A two-time Olympian and prominent U.S. distance runner was among three people killed when his twin-engine plane crashed and burst into flames after takeoff from an Arizona airport, his alma mater said on Friday.
Pat Porter, 53, who ran the 10,000 meters in the 1984 and 1988 Summer Olympics, died along with his 15-year-old son, Connor, and a friend when the aircraft crashed at Sedona Airport on Thursday morning, Adams State University in Alamosa, Colorado, said in a statement.
|Pat Porter wins his sixth consecutive United States Men's Cross Country Championship in 1987. (AP Photo)
Aviation records show the Beechcraft 60 aircraft was registered to Porter. Authorities, however, have yet to identify the victims of the crash, which witnesses said sent a huge column of black smoke into the sky.
"At this point there are no indications as to what may have caused this accident," said Tom Little, the National Transportation Safety Board inspector assigned to investigate the crash.
Little said the wreckage would be moved from the site later on Friday and taken to Phoenix for a "detailed examination." Autopsies are expected to take place this weekend, according to the Yavapai Medical Examiner's Office.
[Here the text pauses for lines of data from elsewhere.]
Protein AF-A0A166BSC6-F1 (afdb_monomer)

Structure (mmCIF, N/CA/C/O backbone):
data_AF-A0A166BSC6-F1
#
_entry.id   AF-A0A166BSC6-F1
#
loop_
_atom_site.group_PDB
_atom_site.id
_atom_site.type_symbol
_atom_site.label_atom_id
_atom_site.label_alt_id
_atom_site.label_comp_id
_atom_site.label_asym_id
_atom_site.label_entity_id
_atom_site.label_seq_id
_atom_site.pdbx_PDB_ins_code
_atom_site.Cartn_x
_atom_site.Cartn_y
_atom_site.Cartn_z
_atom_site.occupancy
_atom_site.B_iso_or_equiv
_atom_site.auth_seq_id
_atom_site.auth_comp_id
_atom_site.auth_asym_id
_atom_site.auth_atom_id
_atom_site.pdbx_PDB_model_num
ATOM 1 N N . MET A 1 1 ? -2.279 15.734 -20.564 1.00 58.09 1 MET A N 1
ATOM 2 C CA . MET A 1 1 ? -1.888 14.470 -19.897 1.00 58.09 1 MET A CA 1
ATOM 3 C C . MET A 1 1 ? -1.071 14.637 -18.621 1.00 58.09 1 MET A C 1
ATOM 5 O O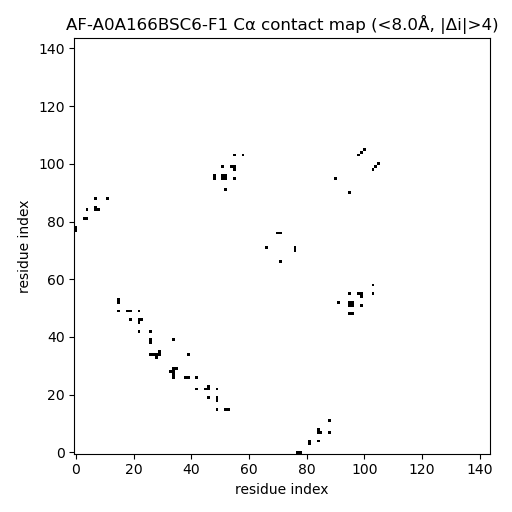 . MET A 1 1 ? -1.411 13.985 -17.643 1.00 58.09 1 MET A O 1
ATOM 9 N N . ALA A 1 2 ? -0.069 15.527 -18.570 1.00 63.25 2 ALA A N 1
ATOM 10 C CA . ALA A 1 2 ? 0.821 15.664 -17.406 1.00 63.25 2 ALA A CA 1
ATOM 11 C C . ALA A 1 2 ? 0.139 16.029 -16.068 1.00 63.25 2 ALA A C 1
ATOM 13 O O . ALA A 1 2 ? 0.716 15.763 -15.024 1.00 63.25 2 ALA A O 1
ATOM 14 N N . LEU A 1 3 ? -1.072 16.604 -16.079 1.00 77.81 3 LEU A N 1
ATOM 15 C CA . LEU A 1 3 ? -1.773 17.046 -14.860 1.00 77.81 3 LEU A CA 1
ATOM 16 C C . LEU A 1 3 ? -2.953 16.154 -14.446 1.00 77.81 3 LEU A C 1
ATOM 18 O O . LEU A 1 3 ? -3.241 16.037 -13.261 1.00 77.81 3 LEU A O 1
ATOM 22 N N . ILE A 1 4 ? -3.621 15.496 -15.396 1.00 83.31 4 ILE A N 1
ATOM 23 C CA . ILE A 1 4 ? -4.837 14.709 -15.121 1.00 83.31 4 ILE A CA 1
ATOM 24 C C . ILE A 1 4 ? -4.493 13.471 -14.291 1.00 83.31 4 ILE A C 1
ATOM 26 O O . ILE A 1 4 ? -5.112 13.208 -13.264 1.00 83.31 4 ILE A O 1
ATOM 30 N N . LEU A 1 5 ? -3.462 12.737 -14.707 1.00 84.00 5 LEU A N 1
ATOM 31 C CA . LEU A 1 5 ? -3.017 11.530 -14.026 1.00 84.00 5 LEU A CA 1
ATOM 32 C C . LEU A 1 5 ? -2.550 11.785 -12.578 1.00 84.00 5 LEU A C 1
ATOM 34 O O . LEU A 1 5 ? -3.049 11.101 -11.679 1.00 84.00 5 LEU A O 1
ATOM 38 N N . PRO A 1 6 ? -1.647 12.748 -12.292 1.00 87.81 6 PRO A N 1
ATOM 39 C CA . PRO A 1 6 ? -1.267 13.023 -10.909 1.00 87.81 6 PRO A CA 1
ATOM 40 C C . PRO A 1 6 ? -2.440 13.553 -10.084 1.00 87.81 6 PRO A C 1
ATOM 42 O O . PRO A 1 6 ? -2.532 13.219 -8.908 1.00 87.81 6 PRO A O 1
ATOM 45 N N . LEU A 1 7 ? -3.374 14.300 -10.681 1.00 90.19 7 LEU A N 1
ATOM 46 C CA . LEU A 1 7 ? -4.570 14.769 -9.984 1.00 90.19 7 LEU A CA 1
ATOM 47 C C . LEU A 1 7 ? -5.488 13.607 -9.577 1.00 90.19 7 LEU A C 1
ATOM 49 O O . LEU A 1 7 ? -5.878 13.529 -8.413 1.00 90.19 7 LEU A O 1
ATOM 53 N N . ILE A 1 8 ? -5.771 12.662 -10.482 1.00 89.31 8 ILE A N 1
ATOM 54 C CA . ILE A 1 8 ? -6.540 11.445 -10.159 1.00 89.31 8 ILE A CA 1
ATOM 55 C C . ILE A 1 8 ? -5.844 10.665 -9.045 1.00 89.31 8 ILE A C 1
ATOM 57 O O . ILE A 1 8 ? -6.495 10.224 -8.098 1.00 89.31 8 ILE A O 1
ATOM 61 N N . ARG A 1 9 ? -4.515 10.526 -9.115 1.00 89.00 9 ARG A N 1
ATOM 62 C CA . ARG A 1 9 ? -3.770 9.805 -8.084 1.00 89.00 9 ARG A CA 1
ATOM 63 C C . ARG A 1 9 ? -3.810 10.500 -6.732 1.00 89.00 9 ARG A C 1
ATOM 65 O O . ARG A 1 9 ? -4.002 9.830 -5.725 1.00 89.00 9 ARG A O 1
ATOM 72 N N . LEU A 1 10 ? -3.673 11.823 -6.698 1.00 91.12 10 LEU A N 1
ATOM 73 C CA . LEU A 1 10 ? -3.793 12.599 -5.466 1.00 91.12 10 LEU A CA 1
ATOM 74 C C . LEU A 1 10 ? -5.189 12.461 -4.858 1.00 91.12 10 LEU A C 1
ATOM 76 O O . LEU A 1 10 ? -5.303 12.200 -3.664 1.00 91.12 10 LEU A O 1
ATOM 80 N N . LEU A 1 11 ? -6.247 12.557 -5.667 1.00 92.00 11 LEU A N 1
ATOM 81 C CA . LEU A 1 11 ? -7.619 12.346 -5.201 1.00 92.00 11 LEU A CA 1
ATOM 82 C C . LEU A 1 11 ? -7.827 10.926 -4.667 1.00 92.00 11 LEU A C 1
ATOM 84 O O . LEU A 1 11 ? -8.427 10.743 -3.607 1.00 92.00 11 LEU A O 1
ATOM 88 N N . ALA A 1 12 ? -7.294 9.920 -5.356 1.00 90.00 12 ALA A N 1
ATOM 89 C CA . ALA A 1 12 ? -7.364 8.538 -4.915 1.00 90.00 12 ALA A CA 1
ATOM 90 C C . ALA A 1 12 ? -6.604 8.313 -3.600 1.00 90.00 12 ALA A C 1
ATOM 92 O O . ALA A 1 12 ? -7.156 7.712 -2.677 1.00 90.00 12 ALA A O 1
ATOM 93 N N . LEU A 1 13 ? -5.400 8.869 -3.460 1.00 91.38 13 LEU A N 1
ATOM 94 C CA . LEU A 1 13 ? -4.623 8.831 -2.222 1.00 91.38 13 LEU A CA 1
ATOM 95 C C . LEU A 1 13 ? -5.357 9.524 -1.074 1.00 91.38 13 LEU A C 1
ATOM 97 O O . LEU A 1 13 ? -5.511 8.929 -0.010 1.00 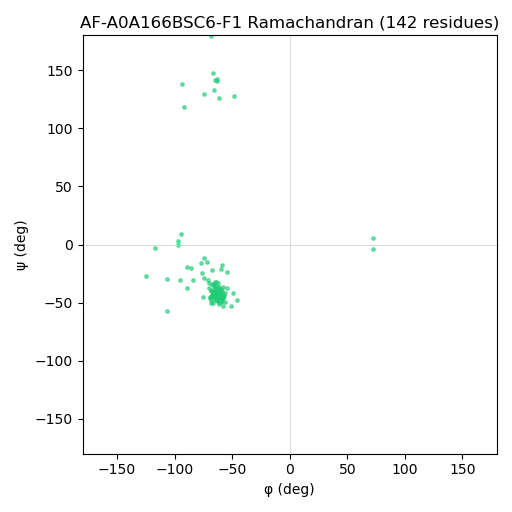91.38 13 LEU A O 1
ATOM 101 N N . LEU A 1 14 ? -5.882 10.730 -1.295 1.00 92.81 14 LEU A N 1
ATOM 102 C CA . LEU A 1 14 ? -6.687 11.441 -0.300 1.00 92.81 14 LEU A CA 1
ATOM 103 C C . LEU A 1 14 ? -7.915 10.621 0.102 1.00 92.81 14 LEU A C 1
ATOM 105 O O . LEU A 1 14 ? -8.212 10.498 1.289 1.00 92.81 14 LEU A O 1
ATOM 109 N N . SER A 1 15 ? -8.589 9.990 -0.862 1.00 91.12 15 SER A N 1
ATOM 110 C CA . SER A 1 15 ? -9.736 9.125 -0.585 1.00 91.12 15 SER A CA 1
ATOM 111 C C . SER A 1 15 ? -9.353 7.880 0.226 1.00 91.12 15 SER A C 1
ATOM 113 O O . SER A 1 15 ? -10.108 7.486 1.117 1.00 91.12 15 SER A O 1
ATOM 115 N N . ASN A 1 16 ? -8.174 7.296 -0.023 1.00 91.62 16 ASN A N 1
ATOM 116 C CA . ASN A 1 16 ? -7.633 6.144 0.705 1.00 91.62 16 ASN A CA 1
ATOM 117 C C . ASN A 1 16 ? -7.257 6.508 2.139 1.00 91.62 16 ASN A C 1
ATOM 119 O O . ASN A 1 16 ? -7.619 5.797 3.083 1.00 91.62 16 ASN A O 1
ATOM 123 N N . ILE A 1 17 ? -6.578 7.641 2.313 1.00 92.75 17 ILE A N 1
ATOM 124 C CA . ILE A 1 17 ? -6.210 8.187 3.620 1.00 92.75 17 ILE A CA 1
ATOM 125 C C . ILE A 1 17 ? -7.475 8.498 4.419 1.00 92.75 17 ILE A C 1
ATOM 127 O O . ILE A 1 17 ? -7.600 8.071 5.566 1.00 92.75 17 ILE A O 1
ATOM 131 N N . TRP A 1 18 ? -8.457 9.154 3.798 1.00 90.94 18 TRP A N 1
ATOM 132 C CA . TRP A 1 18 ? -9.732 9.464 4.435 1.00 90.94 18 TRP A CA 1
ATOM 133 C C . TRP A 1 18 ? -10.484 8.206 4.876 1.00 90.94 18 TRP A C 1
ATOM 135 O O . TRP A 1 18 ? -10.962 8.138 6.012 1.00 90.94 18 TRP A O 1
ATOM 145 N N . THR A 1 19 ? -10.561 7.176 4.021 1.00 87.94 19 THR A N 1
ATOM 146 C CA . THR A 1 19 ? -11.176 5.900 4.412 1.00 87.94 19 THR A CA 1
ATOM 147 C C . THR A 1 19 ? -10.434 5.250 5.568 1.00 87.94 19 THR A C 1
ATOM 149 O O . THR A 1 19 ? -11.081 4.837 6.525 1.00 87.94 19 THR A O 1
ATOM 152 N N . THR A 1 20 ? -9.100 5.258 5.539 1.00 91.00 20 THR A N 1
ATOM 153 C CA . THR A 1 20 ? -8.265 4.698 6.612 1.00 91.00 20 THR A CA 1
ATOM 154 C C . THR A 1 20 ? -8.530 5.411 7.932 1.00 91.00 20 THR A C 1
ATOM 156 O O . THR A 1 20 ? -8.822 4.765 8.940 1.00 91.00 20 THR A O 1
ATOM 159 N N . PHE A 1 21 ? -8.524 6.746 7.916 1.00 90.44 21 PHE A N 1
ATOM 160 C CA . PHE A 1 21 ? -8.815 7.569 9.084 1.00 90.44 21 PHE A CA 1
ATOM 161 C C . PHE A 1 21 ? -10.206 7.268 9.647 1.00 90.44 21 PHE A C 1
ATOM 163 O O . PHE A 1 21 ? -10.352 7.038 10.847 1.00 90.44 21 PHE A O 1
ATOM 170 N N . LYS A 1 22 ? -11.228 7.190 8.786 1.00 88.12 22 LYS A N 1
ATOM 171 C CA . LYS A 1 22 ? -12.598 6.859 9.197 1.00 88.12 22 LYS A CA 1
ATOM 172 C C . LYS A 1 22 ? -12.695 5.457 9.808 1.00 88.12 22 LYS A C 1
ATOM 174 O O . LYS A 1 22 ? -13.360 5.307 10.827 1.00 88.12 22 LYS A O 1
ATOM 179 N N . THR A 1 23 ? -12.028 4.457 9.227 1.00 88.00 23 THR A N 1
ATOM 180 C CA . THR A 1 23 ? -12.052 3.063 9.714 1.00 88.00 23 THR A CA 1
ATOM 181 C C . THR A 1 23 ? -11.202 2.822 10.961 1.00 88.00 23 THR A C 1
ATOM 183 O O . THR A 1 23 ? -11.466 1.888 11.716 1.00 88.00 23 THR A O 1
ATOM 186 N N . SER A 1 24 ? -1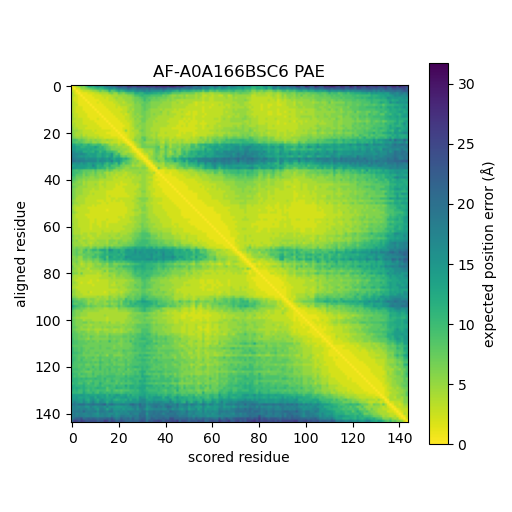0.179 3.649 11.191 1.00 85.69 24 SER A N 1
ATOM 187 C CA . SER A 1 24 ? -9.285 3.515 12.344 1.00 85.69 24 SER A CA 1
ATOM 188 C C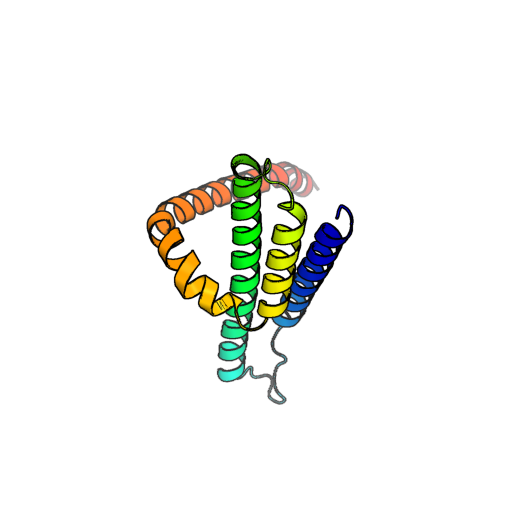 . SER A 1 24 ? -9.952 3.963 13.648 1.00 85.69 24 SER A C 1
ATOM 190 O O . SER A 1 24 ? -9.650 3.407 14.710 1.00 85.69 24 SER A O 1
ATOM 192 N N . LYS A 1 25 ? -10.909 4.906 13.564 1.00 85.44 25 LYS A N 1
ATOM 193 C CA . LYS A 1 25 ? -11.681 5.393 14.717 1.00 85.44 25 LYS A CA 1
ATOM 194 C C . LYS A 1 25 ? -12.227 4.217 15.531 1.00 85.44 25 LYS A C 1
ATOM 196 O O . LYS A 1 25 ? -12.830 3.286 14.995 1.00 85.44 25 LYS A O 1
ATOM 201 N N . LEU A 1 26 ? -11.962 4.246 16.836 1.00 79.31 26 LEU A N 1
ATOM 202 C CA . LEU A 1 26 ? -12.356 3.177 17.746 1.00 79.31 26 LEU A CA 1
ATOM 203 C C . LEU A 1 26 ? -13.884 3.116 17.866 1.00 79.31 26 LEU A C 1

Porter finished in 15th place in the 10,000 meters in the 1984 Olympics in Los Angeles. He also ran in the same event at the 1988 Olympics in Seoul, South Korea.
The Albuquerque, New Mexico, resident was a dominant fixture in U.S. long distance running in the 1980s, capturing a record-setting eight USA Track and Field cross country titles. He is married to Trish Porter, a 1988 Olympian in the high jump.
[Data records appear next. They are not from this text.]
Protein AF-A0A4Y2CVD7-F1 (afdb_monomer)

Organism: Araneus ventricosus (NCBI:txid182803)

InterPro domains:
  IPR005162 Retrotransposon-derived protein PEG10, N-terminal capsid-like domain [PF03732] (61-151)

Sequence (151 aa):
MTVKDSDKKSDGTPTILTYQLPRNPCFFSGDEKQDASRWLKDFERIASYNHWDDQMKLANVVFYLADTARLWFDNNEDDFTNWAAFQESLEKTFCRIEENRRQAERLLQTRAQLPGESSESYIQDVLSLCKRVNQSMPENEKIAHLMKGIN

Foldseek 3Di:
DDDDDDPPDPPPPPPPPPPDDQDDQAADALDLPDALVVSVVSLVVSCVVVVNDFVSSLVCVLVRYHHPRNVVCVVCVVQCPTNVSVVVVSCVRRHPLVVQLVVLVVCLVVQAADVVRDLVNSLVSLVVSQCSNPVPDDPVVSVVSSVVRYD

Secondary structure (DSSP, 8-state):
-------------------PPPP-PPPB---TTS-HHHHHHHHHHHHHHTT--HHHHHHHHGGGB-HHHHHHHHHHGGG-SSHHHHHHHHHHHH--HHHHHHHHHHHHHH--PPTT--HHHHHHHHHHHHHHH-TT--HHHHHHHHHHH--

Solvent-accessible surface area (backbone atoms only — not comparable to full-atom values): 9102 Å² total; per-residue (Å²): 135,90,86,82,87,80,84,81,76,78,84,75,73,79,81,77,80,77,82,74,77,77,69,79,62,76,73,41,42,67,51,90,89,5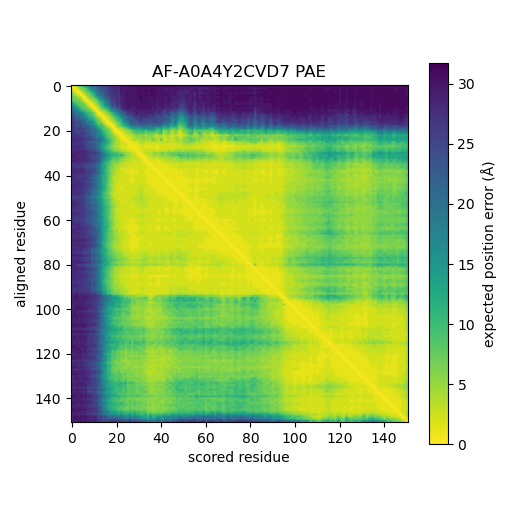4,56,47,67,59,51,52,52,52,39,51,54,35,33,58,75,59,68,46,50,57,68,53,44,54,73,48,48,66,81,32,36,31,68,61,36,32,55,52,42,72,74,46,52,89,69,46,83,44,43,65,53,41,51,54,50,49,42,71,74,53,42,54,60,70,59,55,20,54,51,26,46,56,48,54,75,70,51,54,63,52,94,90,58,52,69,66,59,44,51,53,51,52,53,51,28,45,43,53,53,35,79,81,61,52,68,71,59,53,48,53,51,54,62,72,18,66,128

pLDDT: mean 87.21, std 16.35, range [35.5, 97.69]

Radius of gyration: 24.81 Å; Cα contacts (8 Å, |Δi|>4): 114; chains: 1; bounding box: 77×60×50 Å

Nearest PDB structures (foldseek):
  6taq-assembly1_A  TM=8.197E-01  e=2.285E-03  Drosophila melanogaster
  6s7x-assembly1_B  TM=5.340E-01  e=1.467E-03  Drosophila melanogaster
  7r1z-assembly1_A  TM=5.371E-01  e=1.831E-03  Rattus norvegicus
  7r23-assembly1_A  TM=4.736E-01  e=2.162E-03  Homo sapiens
  6tno-assembly1_A  TM=9.244E-01  e=2.390E-01  Felis catus

Structure (mmCIF, N/CA/C/O backbone):
data_AF-A0A4Y2CVD7-F1
#
_entry.id   AF-A0A4Y2CVD7-F1
#
loop_
_atom_site.group_PDB
_atom_site.id
_atom_site.type_symbol
_atom_site.label_atom_id
_atom_site.label_alt_id
_atom_site.label_comp_id
_atom_site.label_asym_id
_atom_site.la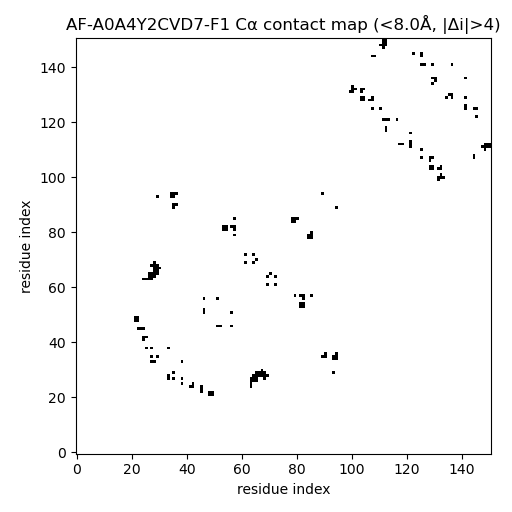bel_entity_id
_atom_site.label_seq_id
_atom_site.pdbx_PDB_ins_code
_atom_site.Cartn_x
_atom_site.Cartn_y
_atom_site.Cartn_z
_atom_site.occupancy
_atom_site.B_iso_or_equiv
_atom_site.auth_seq_id
_atom_site.auth_comp_id
_atom_site.auth_asym_id
_atom_site.auth_atom_id
_atom_site.pdbx_PDB_model_num
ATOM 1 N N . MET A 1 1 ? 60.241 -48.852 20.377 1.00 38.22 1 MET A N 1
ATOM 2 C CA . MET A 1 1 ? 59.762 -47.573 20.933 1.00 38.22 1 MET A CA 1
ATOM 3 C C . MET A 1 1 ? 58.635 -47.101 20.032 1.00 38.22 1 MET A C 1
ATOM 5 O O . MET A 1 1 ? 58.842 -46.948 18.839 1.00 38.22 1 MET A O 1
ATOM 9 N N . THR A 1 2 ? 57.431 -47.077 20.589 1.00 39.88 2 THR A N 1
ATOM 10 C CA . THR A 1 2 ? 56.164 -46.592 20.023 1.00 39.88 2 THR A CA 1
ATOM 11 C C . THR A 1 2 ? 56.212 -45.094 19.690 1.00 39.88 2 THR A C 1
ATOM 13 O O . THR A 1 2 ? 57.040 -44.401 20.272 1.00 39.88 2 THR A O 1
ATOM 16 N N . VAL A 1 3 ? 55.303 -44.637 18.806 1.00 35.50 3 VAL A N 1
ATOM 17 C CA . VAL A 1 3 ? 54.578 -43.328 18.712 1.00 35.50 3 VAL A CA 1
ATOM 18 C C . VAL A 1 3 ? 54.268 -43.085 17.216 1.00 35.50 3 VAL A C 1
ATOM 20 O O . VAL A 1 3 ? 55.183 -42.871 16.433 1.00 35.50 3 VAL A O 1
ATOM 23 N N . LYS A 1 4 ? 53.074 -43.464 16.734 1.00 35.88 4 LYS A N 1
ATOM 24 C CA . LYS A 1 4 ? 51.788 -42.721 16.650 1.00 35.88 4 LYS A CA 1
ATOM 25 C C . LYS A 1 4 ? 51.689 -41.732 15.472 1.00 35.88 4 LYS A C 1
ATOM 27 O O . LYS A 1 4 ? 52.351 -40.704 15.465 1.00 35.88 4 LYS A O 1
ATOM 32 N N . ASP A 1 5 ? 50.798 -42.108 14.552 1.00 41.47 5 ASP A N 1
ATOM 33 C CA . ASP A 1 5 ? 49.816 -41.351 13.760 1.00 41.47 5 ASP A CA 1
ATOM 34 C C . ASP A 1 5 ? 49.923 -39.828 13.647 1.00 41.47 5 ASP A C 1
ATOM 36 O O . ASP A 1 5 ? 49.992 -39.117 14.647 1.00 41.47 5 ASP A O 1
ATOM 40 N N . SER A 1 6 ? 49.683 -39.336 12.427 1.00 36.69 6 SER A N 1
ATOM 41 C CA . SER A 1 6 ? 48.754 -38.222 12.179 1.00 36.69 6 SER A CA 1
ATOM 42 C C . SER A 1 6 ? 48.288 -38.230 10.718 1.00 36.69 6 SER A C 1
ATOM 44 O O . SER A 1 6 ? 48.699 -37.396 9.914 1.00 36.69 6 SER A O 1
ATOM 46 N N . ASP A 1 7 ? 47.398 -39.169 10.382 1.00 42.44 7 ASP A N 1
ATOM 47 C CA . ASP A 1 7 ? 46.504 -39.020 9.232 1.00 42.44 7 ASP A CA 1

"Our hearts go out to the victims' families for this tragic loss," Max Siegel, USA Track & Field chief executive, said in a statement. "Pat was one of the greatest American cross country runners in history and inspired a generation of distance runners," he added.
Porter was inducted into the Rocky Mountain Athletic Conference Hall of Fame last Friday and the Adams State University Hall of Fame in 2000.